Bug #2610

Hammer mirror copy causes extreme slowdown on new ssh connections

Added by t_dfbsd 10 months ago. Updated 6 months ago.

Status:NewStart date:11/30/2013
Priority:NormalDue date:
Assignee:-% Done:

0%

Category:-
Target version:-

Description

I ssh into the machine to do a mirror copy or mirror stream from a master PFS on a SATA drive to a newly created slave PFS on a different SATA drive (both drives are encrypted). During the mirror copy everything seems fine and the SSH session I'm in seems responsive enough. CPU usage as reported by top doesn't exceed 40%.

If I try to make a new SSH session right after the mirror copy starts it works normally.
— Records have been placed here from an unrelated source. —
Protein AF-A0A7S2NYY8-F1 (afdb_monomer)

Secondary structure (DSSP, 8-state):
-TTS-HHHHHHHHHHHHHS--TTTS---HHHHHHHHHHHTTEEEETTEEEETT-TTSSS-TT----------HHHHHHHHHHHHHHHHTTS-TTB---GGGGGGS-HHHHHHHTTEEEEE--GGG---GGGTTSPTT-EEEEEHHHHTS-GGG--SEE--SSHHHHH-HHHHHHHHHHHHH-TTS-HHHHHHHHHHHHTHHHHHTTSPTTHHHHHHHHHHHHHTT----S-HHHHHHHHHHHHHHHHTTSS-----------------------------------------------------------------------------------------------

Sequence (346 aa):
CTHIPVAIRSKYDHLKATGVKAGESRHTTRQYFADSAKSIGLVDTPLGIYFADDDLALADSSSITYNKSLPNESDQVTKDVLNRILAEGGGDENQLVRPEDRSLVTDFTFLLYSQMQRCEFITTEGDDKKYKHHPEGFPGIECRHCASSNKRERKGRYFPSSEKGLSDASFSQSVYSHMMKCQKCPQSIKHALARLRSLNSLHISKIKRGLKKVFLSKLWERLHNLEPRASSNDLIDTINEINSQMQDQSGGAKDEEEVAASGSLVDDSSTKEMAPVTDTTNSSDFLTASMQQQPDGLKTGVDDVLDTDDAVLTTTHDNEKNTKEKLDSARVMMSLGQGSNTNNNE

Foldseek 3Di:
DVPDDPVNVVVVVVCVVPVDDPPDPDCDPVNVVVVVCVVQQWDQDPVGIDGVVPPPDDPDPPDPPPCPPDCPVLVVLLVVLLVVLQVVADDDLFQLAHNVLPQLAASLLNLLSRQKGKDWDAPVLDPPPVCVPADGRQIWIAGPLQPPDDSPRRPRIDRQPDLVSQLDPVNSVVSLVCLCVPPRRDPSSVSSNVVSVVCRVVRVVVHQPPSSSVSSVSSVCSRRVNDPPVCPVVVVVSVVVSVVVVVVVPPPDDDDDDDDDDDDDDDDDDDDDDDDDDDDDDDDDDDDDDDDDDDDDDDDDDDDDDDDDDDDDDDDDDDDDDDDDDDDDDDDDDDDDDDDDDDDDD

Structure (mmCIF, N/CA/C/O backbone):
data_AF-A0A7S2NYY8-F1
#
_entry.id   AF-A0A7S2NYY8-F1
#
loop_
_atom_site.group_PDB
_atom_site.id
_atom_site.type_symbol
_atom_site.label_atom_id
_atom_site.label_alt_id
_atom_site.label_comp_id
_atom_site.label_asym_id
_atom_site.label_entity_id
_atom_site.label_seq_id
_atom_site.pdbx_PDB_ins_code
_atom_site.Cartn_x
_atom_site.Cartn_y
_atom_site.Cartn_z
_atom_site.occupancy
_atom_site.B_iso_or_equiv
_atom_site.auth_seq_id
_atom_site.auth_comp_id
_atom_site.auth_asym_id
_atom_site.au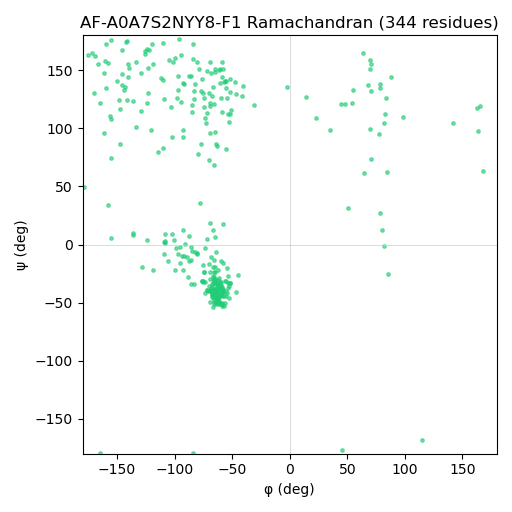th_atom_id
_atom_site.pdbx_PDB_model_num
ATOM 1 N N . CYS A 1 1 ? 26.796 37.658 23.473 1.00 75.81 1 CYS A N 1
ATOM 2 C CA . CYS A 1 1 ? 28.061 37.667 22.707 1.00 75.81 1 CYS A CA 1
ATOM 3 C C . CYS A 1 1 ? 28.581 39.101 22.600 1.00 75.81 1 CYS A C 1
ATOM 5 O O . CYS A 1 1 ? 27.862 39.966 22.107 1.00 75.81 1 CYS A O 1
ATOM 7 N N . THR A 1 2 ? 29.793 39.362 23.090 1.00 89.50 2 THR A N 1
ATOM 8 C CA . THR A 1 2 ? 30.455 40.681 23.067 1.00 89.50 2 THR A CA 1
ATOM 9 C C . THR A 1 2 ? 30.947 41.074 21.673 1.00 89.50 2 THR A C 1
ATOM 11 O O . THR A 1 2 ? 30.862 42.246 21.324 1.00 89.50 2 THR A O 1
ATOM 14 N N . HIS A 1 3 ? 31.355 40.101 20.851 1.00 94.19 3 HIS A N 1
ATOM 15 C CA . HIS A 1 3 ? 31.916 40.307 19.508 1.00 94.19 3 HIS A CA 1
ATOM 16 C C . HIS A 1 3 ? 30.905 40.719 18.421 1.00 94.19 3 HIS A C 1
ATOM 18 O O . HIS A 1 3 ? 31.311 40.975 17.291 1.00 94.19 3 HIS A O 1
ATOM 24 N N . ILE A 1 4 ? 29.600 40.800 18.718 1.00 90.06 4 ILE A N 1
ATOM 25 C CA . ILE A 1 4 ? 28.603 41.274 17.741 1.00 90.06 4 ILE A CA 1
ATOM 26 C C . ILE A 1 4 ? 28.814 42.780 17.502 1.00 90.06 4 ILE A C 1
ATOM 28 O O . ILE A 1 4 ? 28.637 43.542 18.466 1.00 90.06 4 ILE A O 1
ATOM 32 N N . PRO A 1 5 ? 29.110 43.222 16.258 1.00 96.56 5 PRO A N 1
ATOM 33 C CA . PRO A 1 5 ? 29.316 44.630 15.936 1.00 96.56 5 PRO A CA 1
ATOM 34 C C . PRO A 1 5 ? 28.116 45.492 16.329 1.00 96.56 5 PRO A C 1
ATOM 36 O O . PRO A 1 5 ? 26.964 45.099 16.127 1.00 96.56 5 PRO A O 1
ATOM 39 N N . VAL A 1 6 ? 28.384 46.692 16.850 1.00 95.00 6 VAL A N 1
ATOM 40 C CA . VAL A 1 6 ? 27.350 47.591 17.398 1.00 95.00 6 VAL A CA 1
ATOM 41 C C . VAL A 1 6 ? 26.242 47.869 16.377 1.00 95.00 6 VAL A C 1
ATOM 43 O O . VAL A 1 6 ? 25.070 47.766 16.720 1.00 95.00 6 VAL A O 1
ATOM 46 N N . ALA A 1 7 ? 26.587 48.087 15.103 1.00 93.88 7 ALA A N 1
ATOM 47 C CA . ALA A 1 7 ? 25.611 48.320 14.034 1.00 93.88 7 ALA A CA 1
ATOM 48 C C . ALA A 1 7 ? 24.639 47.139 13.815 1.00 93.88 7 ALA A C 1
ATOM 50 O O . ALA A 1 7 ? 23.451 47.353 13.576 1.00 93.88 7 ALA A O 1
ATOM 51 N N . ILE A 1 8 ? 25.116 45.892 13.936 1.00 94.06 8 ILE A N 1
ATOM 52 C CA . ILE A 1 8 ? 24.268 44.692 13.843 1.00 94.06 8 ILE A CA 1
ATOM 53 C C . ILE A 1 8 ? 23.347 44.600 15.062 1.00 94.06 8 ILE A C 1
ATOM 55 O O . ILE A 1 8 ? 22.168 44.287 14.909 1.00 94.06 8 ILE A O 1
ATOM 59 N N . ARG A 1 9 ? 23.858 44.929 16.256 1.00 95.00 9 ARG A N 1
ATOM 60 C CA . ARG A 1 9 ? 23.069 44.949 17.496 1.00 95.00 9 ARG A CA 1
ATOM 61 C C . ARG A 1 9 ? 21.954 45.994 17.428 1.00 95.00 9 ARG A C 1
ATOM 63 O O . ARG A 1 9 ? 20.795 45.632 17.564 1.00 95.00 9 ARG A O 1
ATOM 70 N N . SER A 1 10 ? 22.275 47.238 17.071 1.00 94.19 10 SER A N 1
ATOM 71 C CA . SER A 1 10 ? 21.280 48.303 16.885 1.00 94.19 10 SER A CA 1
ATOM 72 C C . SER A 1 10 ? 20.251 47.971 15.800 1.00 94.19 10 SER A C 1
ATOM 74 O O . SER A 1 10 ? 19.070 48.255 15.981 1.00 94.19 10 SER A O 1
ATOM 76 N N . LYS A 1 11 ? 20.655 47.323 14.694 1.00 92.06 11 LYS A N 1
ATOM 77 C CA . LYS A 1 11 ? 19.711 46.853 13.666 1.00 92.06 11 LYS A CA 1
ATOM 78 C C . LYS A 1 11 ? 18.798 45.739 14.190 1.00 92.06 11 LYS A C 1
ATOM 80 O O . LYS A 1 11 ? 17.612 45.749 13.879 1.00 92.06 11 LYS A O 1
ATOM 85 N N . TYR A 1 12 ? 19.320 44.807 14.987 1.00 89.94 12 TYR A N 1
ATOM 86 C CA . TYR A 1 12 ? 18.523 43.764 15.635 1.00 89.94 12 TYR A CA 1
ATOM 87 C C . TYR A 1 12 ? 17.535 44.350 16.650 1.00 89.94 12 TYR A C 1
ATOM 89 O O . TYR A 1 12 ? 16.358 44.013 16.602 1.00 89.94 12 TYR A O 1
ATOM 97 N N . ASP A 1 13 ? 17.973 45.270 17.510 1.00 90.44 13 ASP A N 1
ATOM 98 C CA . ASP A 1 13 ? 17.109 45.918 18.501 1.00 90.44 13 ASP A CA 1
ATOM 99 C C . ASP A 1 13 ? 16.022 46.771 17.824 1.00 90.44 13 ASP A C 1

However, a few minutes after the mirror copy starts, any attempt to SSH takes a vey long time to connect. It appears that other types of network connections, like SMB are similarly affected. There is no activity on the box other than the mirror copy or stream. If I kill that, then things return to normal.
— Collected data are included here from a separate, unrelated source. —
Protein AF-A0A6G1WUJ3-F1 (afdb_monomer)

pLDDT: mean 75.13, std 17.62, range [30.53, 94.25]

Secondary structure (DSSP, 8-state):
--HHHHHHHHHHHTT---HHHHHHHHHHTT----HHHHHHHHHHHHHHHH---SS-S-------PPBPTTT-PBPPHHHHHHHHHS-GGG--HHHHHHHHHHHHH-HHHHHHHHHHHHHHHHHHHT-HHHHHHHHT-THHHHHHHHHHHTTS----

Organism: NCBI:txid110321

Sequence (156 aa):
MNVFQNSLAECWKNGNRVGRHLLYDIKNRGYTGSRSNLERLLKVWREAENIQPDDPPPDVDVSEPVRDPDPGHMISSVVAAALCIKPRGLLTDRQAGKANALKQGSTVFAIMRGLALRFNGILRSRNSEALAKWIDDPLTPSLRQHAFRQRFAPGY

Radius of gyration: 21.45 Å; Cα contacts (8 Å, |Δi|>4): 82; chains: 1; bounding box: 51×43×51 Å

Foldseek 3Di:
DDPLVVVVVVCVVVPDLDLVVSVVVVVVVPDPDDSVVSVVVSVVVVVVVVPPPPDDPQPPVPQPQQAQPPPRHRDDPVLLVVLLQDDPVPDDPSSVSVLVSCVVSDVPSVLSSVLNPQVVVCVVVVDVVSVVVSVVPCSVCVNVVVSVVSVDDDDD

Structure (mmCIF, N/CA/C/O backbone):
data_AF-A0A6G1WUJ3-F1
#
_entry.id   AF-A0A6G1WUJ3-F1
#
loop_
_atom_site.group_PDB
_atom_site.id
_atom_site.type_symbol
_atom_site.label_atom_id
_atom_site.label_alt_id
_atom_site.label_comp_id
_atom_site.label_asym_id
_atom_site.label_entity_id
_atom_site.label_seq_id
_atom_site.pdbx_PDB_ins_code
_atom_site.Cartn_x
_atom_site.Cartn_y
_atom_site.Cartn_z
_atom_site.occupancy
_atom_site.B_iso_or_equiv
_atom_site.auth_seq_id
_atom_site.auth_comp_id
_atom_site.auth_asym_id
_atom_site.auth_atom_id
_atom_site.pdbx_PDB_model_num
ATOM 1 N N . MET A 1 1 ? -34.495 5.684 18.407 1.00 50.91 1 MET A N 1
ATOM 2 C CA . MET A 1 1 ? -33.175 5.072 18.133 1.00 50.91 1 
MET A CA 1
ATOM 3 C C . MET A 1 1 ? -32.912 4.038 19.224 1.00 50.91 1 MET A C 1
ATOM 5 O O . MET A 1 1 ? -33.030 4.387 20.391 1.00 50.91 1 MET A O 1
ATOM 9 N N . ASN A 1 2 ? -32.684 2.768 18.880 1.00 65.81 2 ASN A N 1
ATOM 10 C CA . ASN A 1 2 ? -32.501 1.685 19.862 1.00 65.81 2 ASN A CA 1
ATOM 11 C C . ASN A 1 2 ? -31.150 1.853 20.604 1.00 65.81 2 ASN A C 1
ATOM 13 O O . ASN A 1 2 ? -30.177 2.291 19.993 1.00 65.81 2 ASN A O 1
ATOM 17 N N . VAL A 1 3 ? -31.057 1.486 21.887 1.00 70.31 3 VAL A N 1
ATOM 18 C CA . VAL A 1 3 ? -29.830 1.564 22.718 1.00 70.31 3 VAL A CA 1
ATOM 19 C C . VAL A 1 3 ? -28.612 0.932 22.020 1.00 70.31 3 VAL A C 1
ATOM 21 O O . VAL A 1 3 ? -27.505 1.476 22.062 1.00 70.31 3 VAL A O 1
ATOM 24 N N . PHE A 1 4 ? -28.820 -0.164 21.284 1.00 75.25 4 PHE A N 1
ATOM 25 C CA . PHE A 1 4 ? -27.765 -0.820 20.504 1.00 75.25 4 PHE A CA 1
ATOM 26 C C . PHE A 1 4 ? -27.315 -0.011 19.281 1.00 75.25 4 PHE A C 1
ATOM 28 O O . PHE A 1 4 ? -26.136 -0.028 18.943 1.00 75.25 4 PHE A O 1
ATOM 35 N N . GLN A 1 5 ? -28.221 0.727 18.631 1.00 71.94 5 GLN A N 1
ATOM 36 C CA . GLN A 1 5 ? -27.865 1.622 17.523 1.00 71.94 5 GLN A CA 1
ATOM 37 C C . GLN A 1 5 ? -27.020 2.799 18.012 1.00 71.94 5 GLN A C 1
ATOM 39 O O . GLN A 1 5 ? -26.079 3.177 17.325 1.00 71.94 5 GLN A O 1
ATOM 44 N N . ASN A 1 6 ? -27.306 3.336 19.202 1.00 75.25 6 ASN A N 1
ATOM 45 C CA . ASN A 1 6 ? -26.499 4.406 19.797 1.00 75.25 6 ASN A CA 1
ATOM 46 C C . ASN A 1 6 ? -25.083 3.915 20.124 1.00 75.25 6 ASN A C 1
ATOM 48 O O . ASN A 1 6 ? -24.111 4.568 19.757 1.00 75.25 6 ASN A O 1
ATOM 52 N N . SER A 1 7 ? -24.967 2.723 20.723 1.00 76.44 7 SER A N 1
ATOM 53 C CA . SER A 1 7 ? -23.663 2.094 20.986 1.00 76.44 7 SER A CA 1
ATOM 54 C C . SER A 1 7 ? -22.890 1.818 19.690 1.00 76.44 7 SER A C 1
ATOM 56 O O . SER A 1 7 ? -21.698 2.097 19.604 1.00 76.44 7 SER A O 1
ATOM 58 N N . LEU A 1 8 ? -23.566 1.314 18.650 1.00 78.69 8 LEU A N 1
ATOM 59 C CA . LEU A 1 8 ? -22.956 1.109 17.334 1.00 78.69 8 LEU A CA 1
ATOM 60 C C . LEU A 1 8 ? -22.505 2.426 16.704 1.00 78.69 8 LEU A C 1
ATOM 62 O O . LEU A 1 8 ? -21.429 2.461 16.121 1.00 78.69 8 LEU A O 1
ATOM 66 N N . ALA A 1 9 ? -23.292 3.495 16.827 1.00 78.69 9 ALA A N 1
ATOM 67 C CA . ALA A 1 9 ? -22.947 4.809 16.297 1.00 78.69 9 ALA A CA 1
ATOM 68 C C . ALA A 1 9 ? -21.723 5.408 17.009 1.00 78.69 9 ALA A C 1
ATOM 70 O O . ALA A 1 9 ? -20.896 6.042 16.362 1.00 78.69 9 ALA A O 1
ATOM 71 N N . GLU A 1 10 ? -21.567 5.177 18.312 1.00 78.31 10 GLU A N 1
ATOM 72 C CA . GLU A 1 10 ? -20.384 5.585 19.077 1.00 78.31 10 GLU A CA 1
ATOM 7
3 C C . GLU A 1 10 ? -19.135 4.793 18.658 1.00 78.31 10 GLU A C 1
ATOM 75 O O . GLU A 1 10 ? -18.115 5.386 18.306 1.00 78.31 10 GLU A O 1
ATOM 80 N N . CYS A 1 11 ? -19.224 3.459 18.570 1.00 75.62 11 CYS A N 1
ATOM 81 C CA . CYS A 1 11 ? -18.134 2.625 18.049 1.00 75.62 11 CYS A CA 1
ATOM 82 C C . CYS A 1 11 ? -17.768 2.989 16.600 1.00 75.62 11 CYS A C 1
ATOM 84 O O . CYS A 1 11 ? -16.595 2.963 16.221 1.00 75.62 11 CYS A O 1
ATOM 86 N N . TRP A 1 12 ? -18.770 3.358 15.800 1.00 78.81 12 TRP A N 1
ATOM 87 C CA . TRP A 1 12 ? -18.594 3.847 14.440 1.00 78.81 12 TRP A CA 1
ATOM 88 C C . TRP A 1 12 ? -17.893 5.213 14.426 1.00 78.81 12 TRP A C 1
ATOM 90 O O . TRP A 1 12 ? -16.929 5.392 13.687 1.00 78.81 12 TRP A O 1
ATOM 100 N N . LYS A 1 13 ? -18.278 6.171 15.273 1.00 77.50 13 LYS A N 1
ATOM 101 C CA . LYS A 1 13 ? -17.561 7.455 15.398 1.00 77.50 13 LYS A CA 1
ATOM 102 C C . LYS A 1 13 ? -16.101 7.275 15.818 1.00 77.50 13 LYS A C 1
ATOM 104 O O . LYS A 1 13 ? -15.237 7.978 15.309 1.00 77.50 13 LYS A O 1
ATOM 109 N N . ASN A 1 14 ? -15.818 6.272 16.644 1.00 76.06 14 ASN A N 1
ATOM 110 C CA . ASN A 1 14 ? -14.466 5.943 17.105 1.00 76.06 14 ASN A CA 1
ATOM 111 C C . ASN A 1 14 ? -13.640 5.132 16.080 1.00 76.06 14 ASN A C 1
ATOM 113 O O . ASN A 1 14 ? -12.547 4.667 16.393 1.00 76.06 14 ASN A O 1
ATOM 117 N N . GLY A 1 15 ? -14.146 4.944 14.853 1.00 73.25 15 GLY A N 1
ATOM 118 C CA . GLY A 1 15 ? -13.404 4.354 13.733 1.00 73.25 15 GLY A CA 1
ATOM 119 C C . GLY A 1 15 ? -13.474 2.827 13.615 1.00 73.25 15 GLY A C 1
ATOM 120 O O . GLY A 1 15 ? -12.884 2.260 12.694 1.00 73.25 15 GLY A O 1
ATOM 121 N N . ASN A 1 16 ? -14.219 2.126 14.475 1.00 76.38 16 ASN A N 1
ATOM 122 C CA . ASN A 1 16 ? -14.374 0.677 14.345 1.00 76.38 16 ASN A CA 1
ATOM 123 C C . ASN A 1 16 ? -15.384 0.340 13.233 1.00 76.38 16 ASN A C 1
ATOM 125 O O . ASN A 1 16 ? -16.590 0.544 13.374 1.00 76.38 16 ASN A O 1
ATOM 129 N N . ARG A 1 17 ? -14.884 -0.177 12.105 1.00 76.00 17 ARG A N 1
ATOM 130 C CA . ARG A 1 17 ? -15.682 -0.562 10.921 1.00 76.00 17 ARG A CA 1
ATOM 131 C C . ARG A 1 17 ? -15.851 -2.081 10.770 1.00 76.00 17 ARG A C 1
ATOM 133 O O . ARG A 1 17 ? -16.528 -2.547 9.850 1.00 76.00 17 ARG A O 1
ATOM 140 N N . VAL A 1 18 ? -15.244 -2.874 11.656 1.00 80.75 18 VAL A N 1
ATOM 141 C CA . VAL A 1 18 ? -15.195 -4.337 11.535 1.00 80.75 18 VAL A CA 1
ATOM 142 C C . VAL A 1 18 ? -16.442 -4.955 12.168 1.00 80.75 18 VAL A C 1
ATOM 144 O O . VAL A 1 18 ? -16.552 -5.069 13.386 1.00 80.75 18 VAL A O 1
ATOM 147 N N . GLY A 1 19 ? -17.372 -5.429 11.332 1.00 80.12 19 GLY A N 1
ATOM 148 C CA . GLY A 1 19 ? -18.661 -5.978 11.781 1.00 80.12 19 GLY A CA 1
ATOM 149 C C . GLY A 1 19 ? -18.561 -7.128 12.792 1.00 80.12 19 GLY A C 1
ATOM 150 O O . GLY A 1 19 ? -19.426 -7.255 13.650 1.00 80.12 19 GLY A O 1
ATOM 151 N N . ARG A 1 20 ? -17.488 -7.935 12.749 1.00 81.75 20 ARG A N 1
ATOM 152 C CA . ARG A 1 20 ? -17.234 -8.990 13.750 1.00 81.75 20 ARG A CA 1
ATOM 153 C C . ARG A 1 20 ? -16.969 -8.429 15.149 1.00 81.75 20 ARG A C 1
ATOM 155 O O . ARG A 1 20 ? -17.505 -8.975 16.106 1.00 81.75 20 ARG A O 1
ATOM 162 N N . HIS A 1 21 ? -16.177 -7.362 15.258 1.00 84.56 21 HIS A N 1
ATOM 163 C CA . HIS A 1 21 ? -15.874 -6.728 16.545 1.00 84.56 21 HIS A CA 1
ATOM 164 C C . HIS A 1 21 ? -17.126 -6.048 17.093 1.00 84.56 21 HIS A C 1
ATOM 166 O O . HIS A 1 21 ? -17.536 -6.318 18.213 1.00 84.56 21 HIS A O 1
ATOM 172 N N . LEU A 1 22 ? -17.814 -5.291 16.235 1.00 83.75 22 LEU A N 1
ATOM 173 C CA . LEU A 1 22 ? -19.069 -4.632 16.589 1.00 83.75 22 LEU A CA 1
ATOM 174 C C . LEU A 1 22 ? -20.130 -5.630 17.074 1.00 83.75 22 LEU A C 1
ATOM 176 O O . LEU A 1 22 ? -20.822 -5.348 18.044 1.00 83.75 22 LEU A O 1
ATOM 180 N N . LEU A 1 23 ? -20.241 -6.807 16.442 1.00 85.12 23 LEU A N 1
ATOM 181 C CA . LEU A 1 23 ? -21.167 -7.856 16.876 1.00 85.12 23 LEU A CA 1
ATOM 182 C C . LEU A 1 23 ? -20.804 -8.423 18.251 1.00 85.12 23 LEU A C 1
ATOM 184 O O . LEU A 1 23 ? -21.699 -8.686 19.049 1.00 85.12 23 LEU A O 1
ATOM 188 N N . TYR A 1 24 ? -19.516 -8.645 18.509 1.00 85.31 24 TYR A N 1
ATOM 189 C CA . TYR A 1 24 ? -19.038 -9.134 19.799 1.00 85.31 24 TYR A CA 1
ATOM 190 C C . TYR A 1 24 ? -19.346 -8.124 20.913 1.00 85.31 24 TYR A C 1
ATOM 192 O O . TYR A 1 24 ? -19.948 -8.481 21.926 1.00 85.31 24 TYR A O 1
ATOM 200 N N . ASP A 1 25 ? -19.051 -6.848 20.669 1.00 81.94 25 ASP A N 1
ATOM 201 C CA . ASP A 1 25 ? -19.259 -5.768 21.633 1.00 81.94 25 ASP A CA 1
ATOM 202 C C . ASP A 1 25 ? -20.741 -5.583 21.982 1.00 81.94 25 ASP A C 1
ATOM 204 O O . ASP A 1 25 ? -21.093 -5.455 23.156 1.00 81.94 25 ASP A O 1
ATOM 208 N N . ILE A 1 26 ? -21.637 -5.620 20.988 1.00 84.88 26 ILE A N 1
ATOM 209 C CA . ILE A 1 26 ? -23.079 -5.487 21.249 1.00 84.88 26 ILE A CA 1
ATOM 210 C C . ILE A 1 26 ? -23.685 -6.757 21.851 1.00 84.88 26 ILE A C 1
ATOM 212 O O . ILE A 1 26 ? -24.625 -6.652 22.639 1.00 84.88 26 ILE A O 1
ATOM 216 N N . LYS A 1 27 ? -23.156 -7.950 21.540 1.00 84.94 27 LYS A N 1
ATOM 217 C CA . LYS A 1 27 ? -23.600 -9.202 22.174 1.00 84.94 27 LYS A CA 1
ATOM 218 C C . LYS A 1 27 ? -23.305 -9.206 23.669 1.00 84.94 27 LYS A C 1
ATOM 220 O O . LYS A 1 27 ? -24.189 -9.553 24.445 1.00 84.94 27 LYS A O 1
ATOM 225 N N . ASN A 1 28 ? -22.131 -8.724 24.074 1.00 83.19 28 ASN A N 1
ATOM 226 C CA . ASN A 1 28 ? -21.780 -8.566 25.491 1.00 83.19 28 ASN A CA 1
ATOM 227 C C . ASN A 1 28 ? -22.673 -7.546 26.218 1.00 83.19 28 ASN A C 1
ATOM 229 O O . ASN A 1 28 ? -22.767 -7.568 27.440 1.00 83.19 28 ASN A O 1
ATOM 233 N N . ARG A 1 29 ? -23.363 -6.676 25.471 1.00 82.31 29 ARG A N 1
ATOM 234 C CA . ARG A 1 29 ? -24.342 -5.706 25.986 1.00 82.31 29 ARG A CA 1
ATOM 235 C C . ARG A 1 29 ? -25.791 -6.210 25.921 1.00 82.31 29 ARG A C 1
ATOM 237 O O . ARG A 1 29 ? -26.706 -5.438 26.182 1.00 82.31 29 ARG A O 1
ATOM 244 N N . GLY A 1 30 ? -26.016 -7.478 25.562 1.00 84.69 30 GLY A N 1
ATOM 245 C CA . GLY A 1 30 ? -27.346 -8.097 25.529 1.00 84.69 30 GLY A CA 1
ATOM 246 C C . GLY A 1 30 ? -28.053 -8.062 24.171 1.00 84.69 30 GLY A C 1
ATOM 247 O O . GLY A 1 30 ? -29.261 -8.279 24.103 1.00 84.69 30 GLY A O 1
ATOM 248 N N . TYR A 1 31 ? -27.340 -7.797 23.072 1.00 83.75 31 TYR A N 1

dmesg.txt Magnifier (17.8 KB) t_dfbsd, 11/30/2013 12:42 PM

History

#1 Updated by justin 10 months ago

Does it change anything if you limit the bandwidth used? ( -b 512k or similar) A smaller splitsize?

Those are semi-random guesses on my part.

#2 Updated by t_dfbsd 10 months ago

I should have said that the mirroring is occurring between two drives on the same machine, so it doesn't sound like the -b option would apply. Does the setting of splitsize only affect the initialization phase of the mirroring? The problem I'm seeing continues to occur well after the mirror has started.

#3 Updated by justin 10 months ago

Hmm. I'm doing the exact same thing here on 3.4 (master -> slave, both drives in same machine) and not seeing the problem. I haven't modified anything from 'normal'. I don't have as many disks as you, though.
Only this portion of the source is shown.